■ Dataset records
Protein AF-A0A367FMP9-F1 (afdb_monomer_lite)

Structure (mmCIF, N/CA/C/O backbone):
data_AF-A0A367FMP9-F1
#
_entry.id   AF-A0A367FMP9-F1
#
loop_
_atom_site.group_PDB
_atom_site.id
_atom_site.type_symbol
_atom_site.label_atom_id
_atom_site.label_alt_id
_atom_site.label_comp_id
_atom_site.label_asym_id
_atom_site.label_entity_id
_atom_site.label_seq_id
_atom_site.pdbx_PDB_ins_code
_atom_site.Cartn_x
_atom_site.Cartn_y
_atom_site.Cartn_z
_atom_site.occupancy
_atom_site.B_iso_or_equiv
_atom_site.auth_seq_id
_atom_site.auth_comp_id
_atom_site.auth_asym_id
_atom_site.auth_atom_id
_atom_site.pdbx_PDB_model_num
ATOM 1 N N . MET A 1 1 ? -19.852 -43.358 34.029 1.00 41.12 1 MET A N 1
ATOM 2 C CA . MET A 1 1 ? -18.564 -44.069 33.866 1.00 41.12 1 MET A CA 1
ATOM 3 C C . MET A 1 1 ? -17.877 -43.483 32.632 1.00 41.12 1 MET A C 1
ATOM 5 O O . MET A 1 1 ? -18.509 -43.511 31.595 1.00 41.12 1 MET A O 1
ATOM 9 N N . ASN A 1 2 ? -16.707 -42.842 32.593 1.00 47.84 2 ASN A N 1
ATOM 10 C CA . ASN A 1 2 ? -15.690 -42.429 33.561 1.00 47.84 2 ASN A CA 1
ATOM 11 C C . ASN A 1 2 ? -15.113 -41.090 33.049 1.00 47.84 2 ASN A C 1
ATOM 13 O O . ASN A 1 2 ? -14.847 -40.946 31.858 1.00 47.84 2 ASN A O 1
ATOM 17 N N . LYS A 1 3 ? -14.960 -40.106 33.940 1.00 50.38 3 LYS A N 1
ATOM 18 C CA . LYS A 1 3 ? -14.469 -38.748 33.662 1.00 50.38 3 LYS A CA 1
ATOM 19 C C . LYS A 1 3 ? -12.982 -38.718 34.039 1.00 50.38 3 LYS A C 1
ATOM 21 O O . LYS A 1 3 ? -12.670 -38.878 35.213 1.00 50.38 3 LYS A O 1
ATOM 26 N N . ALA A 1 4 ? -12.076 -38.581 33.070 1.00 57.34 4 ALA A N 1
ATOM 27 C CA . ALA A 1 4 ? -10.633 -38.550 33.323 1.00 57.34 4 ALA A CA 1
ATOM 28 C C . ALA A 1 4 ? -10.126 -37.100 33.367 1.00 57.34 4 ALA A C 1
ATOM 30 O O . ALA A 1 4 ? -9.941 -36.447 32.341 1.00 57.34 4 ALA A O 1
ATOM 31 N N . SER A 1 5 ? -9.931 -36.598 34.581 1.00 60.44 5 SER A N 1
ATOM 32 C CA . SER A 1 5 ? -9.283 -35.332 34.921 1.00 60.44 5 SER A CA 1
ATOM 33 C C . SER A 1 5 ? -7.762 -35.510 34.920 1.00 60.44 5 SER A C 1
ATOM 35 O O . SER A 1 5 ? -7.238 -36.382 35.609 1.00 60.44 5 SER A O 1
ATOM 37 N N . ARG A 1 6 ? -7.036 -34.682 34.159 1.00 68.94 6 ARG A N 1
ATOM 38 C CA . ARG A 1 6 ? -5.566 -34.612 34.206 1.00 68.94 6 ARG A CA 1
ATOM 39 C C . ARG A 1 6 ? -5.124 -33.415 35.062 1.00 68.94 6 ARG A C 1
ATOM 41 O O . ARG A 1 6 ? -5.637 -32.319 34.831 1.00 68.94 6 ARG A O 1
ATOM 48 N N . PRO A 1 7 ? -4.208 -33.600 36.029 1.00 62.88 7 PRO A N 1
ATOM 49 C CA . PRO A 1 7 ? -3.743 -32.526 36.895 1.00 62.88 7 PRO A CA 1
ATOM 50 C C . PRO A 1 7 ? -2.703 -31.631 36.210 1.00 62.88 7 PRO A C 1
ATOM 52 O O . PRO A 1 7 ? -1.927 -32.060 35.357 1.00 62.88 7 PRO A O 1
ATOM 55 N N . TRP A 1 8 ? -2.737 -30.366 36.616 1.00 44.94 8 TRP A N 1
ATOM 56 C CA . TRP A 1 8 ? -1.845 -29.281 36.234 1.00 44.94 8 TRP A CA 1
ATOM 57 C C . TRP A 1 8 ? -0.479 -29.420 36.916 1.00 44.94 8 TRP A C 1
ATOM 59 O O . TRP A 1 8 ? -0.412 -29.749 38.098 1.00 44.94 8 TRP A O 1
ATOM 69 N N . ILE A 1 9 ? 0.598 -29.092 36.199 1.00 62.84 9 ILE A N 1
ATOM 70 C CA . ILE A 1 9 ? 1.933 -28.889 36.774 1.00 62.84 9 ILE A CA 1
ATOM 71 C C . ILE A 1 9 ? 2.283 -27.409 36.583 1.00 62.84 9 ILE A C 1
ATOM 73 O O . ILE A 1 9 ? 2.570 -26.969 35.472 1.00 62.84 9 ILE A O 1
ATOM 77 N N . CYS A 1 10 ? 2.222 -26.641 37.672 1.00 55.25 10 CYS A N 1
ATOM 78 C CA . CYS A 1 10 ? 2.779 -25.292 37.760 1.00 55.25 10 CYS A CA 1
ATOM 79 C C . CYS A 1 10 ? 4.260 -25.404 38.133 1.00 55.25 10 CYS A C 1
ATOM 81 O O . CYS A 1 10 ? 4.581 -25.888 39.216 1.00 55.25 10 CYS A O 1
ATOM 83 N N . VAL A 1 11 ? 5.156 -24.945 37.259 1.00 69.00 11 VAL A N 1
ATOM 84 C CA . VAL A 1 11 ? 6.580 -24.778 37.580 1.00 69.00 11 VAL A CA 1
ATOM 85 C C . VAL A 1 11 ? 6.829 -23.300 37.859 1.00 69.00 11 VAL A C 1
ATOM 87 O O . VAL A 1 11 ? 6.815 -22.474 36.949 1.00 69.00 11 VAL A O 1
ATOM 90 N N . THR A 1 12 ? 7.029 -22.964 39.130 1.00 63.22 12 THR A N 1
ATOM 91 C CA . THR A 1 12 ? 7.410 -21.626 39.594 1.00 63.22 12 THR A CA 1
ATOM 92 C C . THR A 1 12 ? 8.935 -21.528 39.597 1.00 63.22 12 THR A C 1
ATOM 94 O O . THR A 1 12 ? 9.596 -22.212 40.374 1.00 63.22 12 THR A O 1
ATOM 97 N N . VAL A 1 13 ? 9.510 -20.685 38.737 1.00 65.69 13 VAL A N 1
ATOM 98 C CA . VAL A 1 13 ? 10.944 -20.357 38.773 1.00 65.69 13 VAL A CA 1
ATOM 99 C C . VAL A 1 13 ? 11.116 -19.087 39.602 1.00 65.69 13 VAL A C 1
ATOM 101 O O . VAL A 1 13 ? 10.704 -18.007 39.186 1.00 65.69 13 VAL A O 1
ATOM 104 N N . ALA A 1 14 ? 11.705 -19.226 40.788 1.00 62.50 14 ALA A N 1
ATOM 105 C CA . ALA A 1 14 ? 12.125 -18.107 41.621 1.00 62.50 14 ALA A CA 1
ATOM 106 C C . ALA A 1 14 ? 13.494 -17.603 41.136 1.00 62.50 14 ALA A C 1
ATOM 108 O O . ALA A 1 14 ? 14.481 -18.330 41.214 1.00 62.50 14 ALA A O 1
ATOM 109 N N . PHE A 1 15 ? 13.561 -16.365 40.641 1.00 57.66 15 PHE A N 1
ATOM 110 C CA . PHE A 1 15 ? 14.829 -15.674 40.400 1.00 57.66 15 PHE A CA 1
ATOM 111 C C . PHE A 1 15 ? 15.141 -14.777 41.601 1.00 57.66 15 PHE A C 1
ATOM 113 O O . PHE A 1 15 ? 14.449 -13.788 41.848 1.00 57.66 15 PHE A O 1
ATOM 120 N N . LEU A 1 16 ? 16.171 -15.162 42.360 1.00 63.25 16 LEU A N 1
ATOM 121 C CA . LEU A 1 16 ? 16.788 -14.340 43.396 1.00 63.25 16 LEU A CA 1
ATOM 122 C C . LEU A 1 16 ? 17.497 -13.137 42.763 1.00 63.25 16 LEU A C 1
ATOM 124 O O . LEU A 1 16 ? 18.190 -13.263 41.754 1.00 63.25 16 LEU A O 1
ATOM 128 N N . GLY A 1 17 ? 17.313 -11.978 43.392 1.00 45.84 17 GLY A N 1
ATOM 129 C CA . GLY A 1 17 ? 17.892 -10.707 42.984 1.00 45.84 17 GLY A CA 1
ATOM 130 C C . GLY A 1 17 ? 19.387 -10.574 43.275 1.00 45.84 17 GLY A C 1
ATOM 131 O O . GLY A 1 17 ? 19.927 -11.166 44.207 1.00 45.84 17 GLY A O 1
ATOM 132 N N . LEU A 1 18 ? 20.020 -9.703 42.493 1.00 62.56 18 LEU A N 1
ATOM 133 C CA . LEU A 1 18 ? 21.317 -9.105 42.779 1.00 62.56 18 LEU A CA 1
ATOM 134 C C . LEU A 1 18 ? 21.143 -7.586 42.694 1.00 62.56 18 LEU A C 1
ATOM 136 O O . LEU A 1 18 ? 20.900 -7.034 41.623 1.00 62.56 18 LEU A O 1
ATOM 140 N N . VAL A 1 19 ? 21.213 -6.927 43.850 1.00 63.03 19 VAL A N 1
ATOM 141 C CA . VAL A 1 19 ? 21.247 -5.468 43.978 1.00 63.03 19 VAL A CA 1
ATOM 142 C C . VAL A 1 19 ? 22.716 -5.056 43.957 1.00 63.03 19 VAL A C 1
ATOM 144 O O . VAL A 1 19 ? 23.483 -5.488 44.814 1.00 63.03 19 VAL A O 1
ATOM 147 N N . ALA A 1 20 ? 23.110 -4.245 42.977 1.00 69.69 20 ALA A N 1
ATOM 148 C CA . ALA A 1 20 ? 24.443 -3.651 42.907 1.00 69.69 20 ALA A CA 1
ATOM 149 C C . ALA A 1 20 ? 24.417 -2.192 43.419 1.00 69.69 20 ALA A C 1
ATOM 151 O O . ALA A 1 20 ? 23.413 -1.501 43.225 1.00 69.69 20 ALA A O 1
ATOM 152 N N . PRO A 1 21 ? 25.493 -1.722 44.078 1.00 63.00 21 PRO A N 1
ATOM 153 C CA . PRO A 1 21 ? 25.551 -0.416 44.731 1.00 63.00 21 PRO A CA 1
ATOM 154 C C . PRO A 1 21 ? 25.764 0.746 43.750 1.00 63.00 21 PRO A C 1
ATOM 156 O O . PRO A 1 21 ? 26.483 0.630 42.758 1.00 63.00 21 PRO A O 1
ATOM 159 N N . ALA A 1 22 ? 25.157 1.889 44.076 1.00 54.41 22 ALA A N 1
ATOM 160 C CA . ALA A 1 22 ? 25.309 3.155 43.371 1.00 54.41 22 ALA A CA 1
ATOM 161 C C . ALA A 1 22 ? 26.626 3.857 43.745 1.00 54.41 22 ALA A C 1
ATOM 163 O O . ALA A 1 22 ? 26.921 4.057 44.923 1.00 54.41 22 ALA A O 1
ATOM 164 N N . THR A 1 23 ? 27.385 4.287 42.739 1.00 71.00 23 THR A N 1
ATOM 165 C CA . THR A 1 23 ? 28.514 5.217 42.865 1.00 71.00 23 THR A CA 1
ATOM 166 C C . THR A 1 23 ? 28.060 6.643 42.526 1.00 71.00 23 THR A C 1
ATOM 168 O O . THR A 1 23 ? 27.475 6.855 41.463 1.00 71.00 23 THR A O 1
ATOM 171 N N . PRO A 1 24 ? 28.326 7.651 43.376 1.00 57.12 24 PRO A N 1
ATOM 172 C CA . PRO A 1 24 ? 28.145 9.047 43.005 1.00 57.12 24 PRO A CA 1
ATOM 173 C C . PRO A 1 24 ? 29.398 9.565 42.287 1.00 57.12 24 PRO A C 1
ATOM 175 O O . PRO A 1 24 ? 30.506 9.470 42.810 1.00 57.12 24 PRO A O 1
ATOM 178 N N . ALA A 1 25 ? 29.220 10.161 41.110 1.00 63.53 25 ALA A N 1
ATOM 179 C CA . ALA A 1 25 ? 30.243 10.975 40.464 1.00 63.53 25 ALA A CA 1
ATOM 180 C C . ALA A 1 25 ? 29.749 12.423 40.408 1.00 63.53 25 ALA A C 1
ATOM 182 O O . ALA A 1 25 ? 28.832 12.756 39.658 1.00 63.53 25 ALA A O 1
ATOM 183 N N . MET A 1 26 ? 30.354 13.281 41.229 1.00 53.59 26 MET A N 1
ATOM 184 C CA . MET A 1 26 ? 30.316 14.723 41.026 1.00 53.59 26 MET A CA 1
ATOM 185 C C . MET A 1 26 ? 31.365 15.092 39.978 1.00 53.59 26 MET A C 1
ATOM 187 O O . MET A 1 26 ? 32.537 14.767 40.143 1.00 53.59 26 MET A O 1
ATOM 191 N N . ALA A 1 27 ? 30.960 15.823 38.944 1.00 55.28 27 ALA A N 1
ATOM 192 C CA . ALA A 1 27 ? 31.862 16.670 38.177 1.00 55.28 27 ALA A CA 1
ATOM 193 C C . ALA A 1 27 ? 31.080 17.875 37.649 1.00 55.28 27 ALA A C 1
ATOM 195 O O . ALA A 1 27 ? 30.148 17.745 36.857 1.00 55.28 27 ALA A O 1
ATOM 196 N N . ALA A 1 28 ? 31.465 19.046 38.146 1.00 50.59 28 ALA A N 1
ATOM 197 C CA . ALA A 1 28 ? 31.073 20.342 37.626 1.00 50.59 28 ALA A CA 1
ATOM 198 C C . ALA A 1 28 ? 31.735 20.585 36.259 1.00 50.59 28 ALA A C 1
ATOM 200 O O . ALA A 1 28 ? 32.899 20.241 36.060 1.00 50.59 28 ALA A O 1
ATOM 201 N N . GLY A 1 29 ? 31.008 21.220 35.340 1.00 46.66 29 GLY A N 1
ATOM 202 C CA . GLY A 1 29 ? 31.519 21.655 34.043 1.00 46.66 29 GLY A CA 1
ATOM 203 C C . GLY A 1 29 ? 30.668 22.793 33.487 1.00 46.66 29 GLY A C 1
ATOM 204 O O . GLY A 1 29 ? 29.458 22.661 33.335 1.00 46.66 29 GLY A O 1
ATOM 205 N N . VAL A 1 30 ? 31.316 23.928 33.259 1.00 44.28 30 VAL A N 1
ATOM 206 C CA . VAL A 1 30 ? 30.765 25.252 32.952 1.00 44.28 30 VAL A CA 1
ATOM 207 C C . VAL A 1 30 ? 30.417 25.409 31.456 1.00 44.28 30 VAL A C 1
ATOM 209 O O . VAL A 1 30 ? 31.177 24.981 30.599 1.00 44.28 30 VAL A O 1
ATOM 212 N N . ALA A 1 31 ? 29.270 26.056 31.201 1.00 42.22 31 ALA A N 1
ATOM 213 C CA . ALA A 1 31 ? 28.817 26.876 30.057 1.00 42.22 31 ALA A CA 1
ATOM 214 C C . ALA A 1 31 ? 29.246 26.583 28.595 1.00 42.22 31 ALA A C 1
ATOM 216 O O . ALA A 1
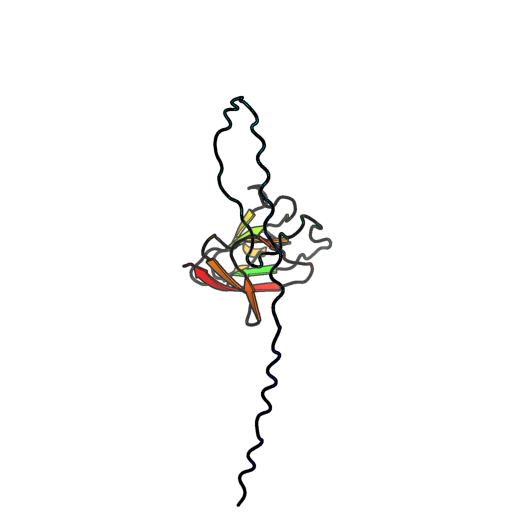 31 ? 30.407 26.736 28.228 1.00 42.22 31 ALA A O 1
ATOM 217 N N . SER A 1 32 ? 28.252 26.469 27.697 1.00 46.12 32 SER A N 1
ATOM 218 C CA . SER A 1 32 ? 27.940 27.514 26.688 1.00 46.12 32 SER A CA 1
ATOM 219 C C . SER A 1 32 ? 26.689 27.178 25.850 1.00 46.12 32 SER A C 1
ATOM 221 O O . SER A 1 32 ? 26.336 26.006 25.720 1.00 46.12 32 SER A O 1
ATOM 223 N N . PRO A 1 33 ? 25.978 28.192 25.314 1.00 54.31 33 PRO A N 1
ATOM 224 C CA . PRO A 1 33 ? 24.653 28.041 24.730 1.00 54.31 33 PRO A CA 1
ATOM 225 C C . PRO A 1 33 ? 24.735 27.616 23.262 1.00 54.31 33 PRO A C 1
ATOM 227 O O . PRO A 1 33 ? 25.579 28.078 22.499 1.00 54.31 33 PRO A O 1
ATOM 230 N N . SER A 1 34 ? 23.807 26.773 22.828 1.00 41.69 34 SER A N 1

■ TO DO
Copy the records above exactly, starting at the line that contains "ATOM 217 N N" and ending at the last line, and leave out all earlier lines.

■ SOLUTION TO THE EXERCISE
ATOM 217 N N . SER A 1 32 ? 28.252 26.469 27.697 1.00 46.12 32 SER A N 1
ATOM 218 C CA . SER A 1 32 ? 27.940 27.514 26.688 1.00 46.12 32 SER A CA 1
ATOM 219 C C . SER A 1 32 ? 26.689 27.178 25.850 1.00 46.12 32 SER A C 1
ATOM 221 O O . SER A 1 32 ? 26.336 26.006 25.720 1.00 46.12 32 SER A O 1
ATOM 223 N N . PRO A 1 33 ? 25.978 28.192 25.314 1.00 54.31 33 PRO A N 1
ATOM 224 C CA . PRO A 1 33 ? 24.653 28.041 24.730 1.00 54.31 33 PRO A CA 1
ATOM 225 C C . PRO A 1 33 ? 24.735 27.616 23.262 1.00 54.31 33 PRO A C 1
ATOM 227 O O . PRO A 1 33 ? 25.579 28.078 22.499 1.00 54.31 33 PRO A O 1
ATOM 230 N N . SER A 1 34 ? 23.807 26.773 22.828 1.00 41.69 34 SER A N 1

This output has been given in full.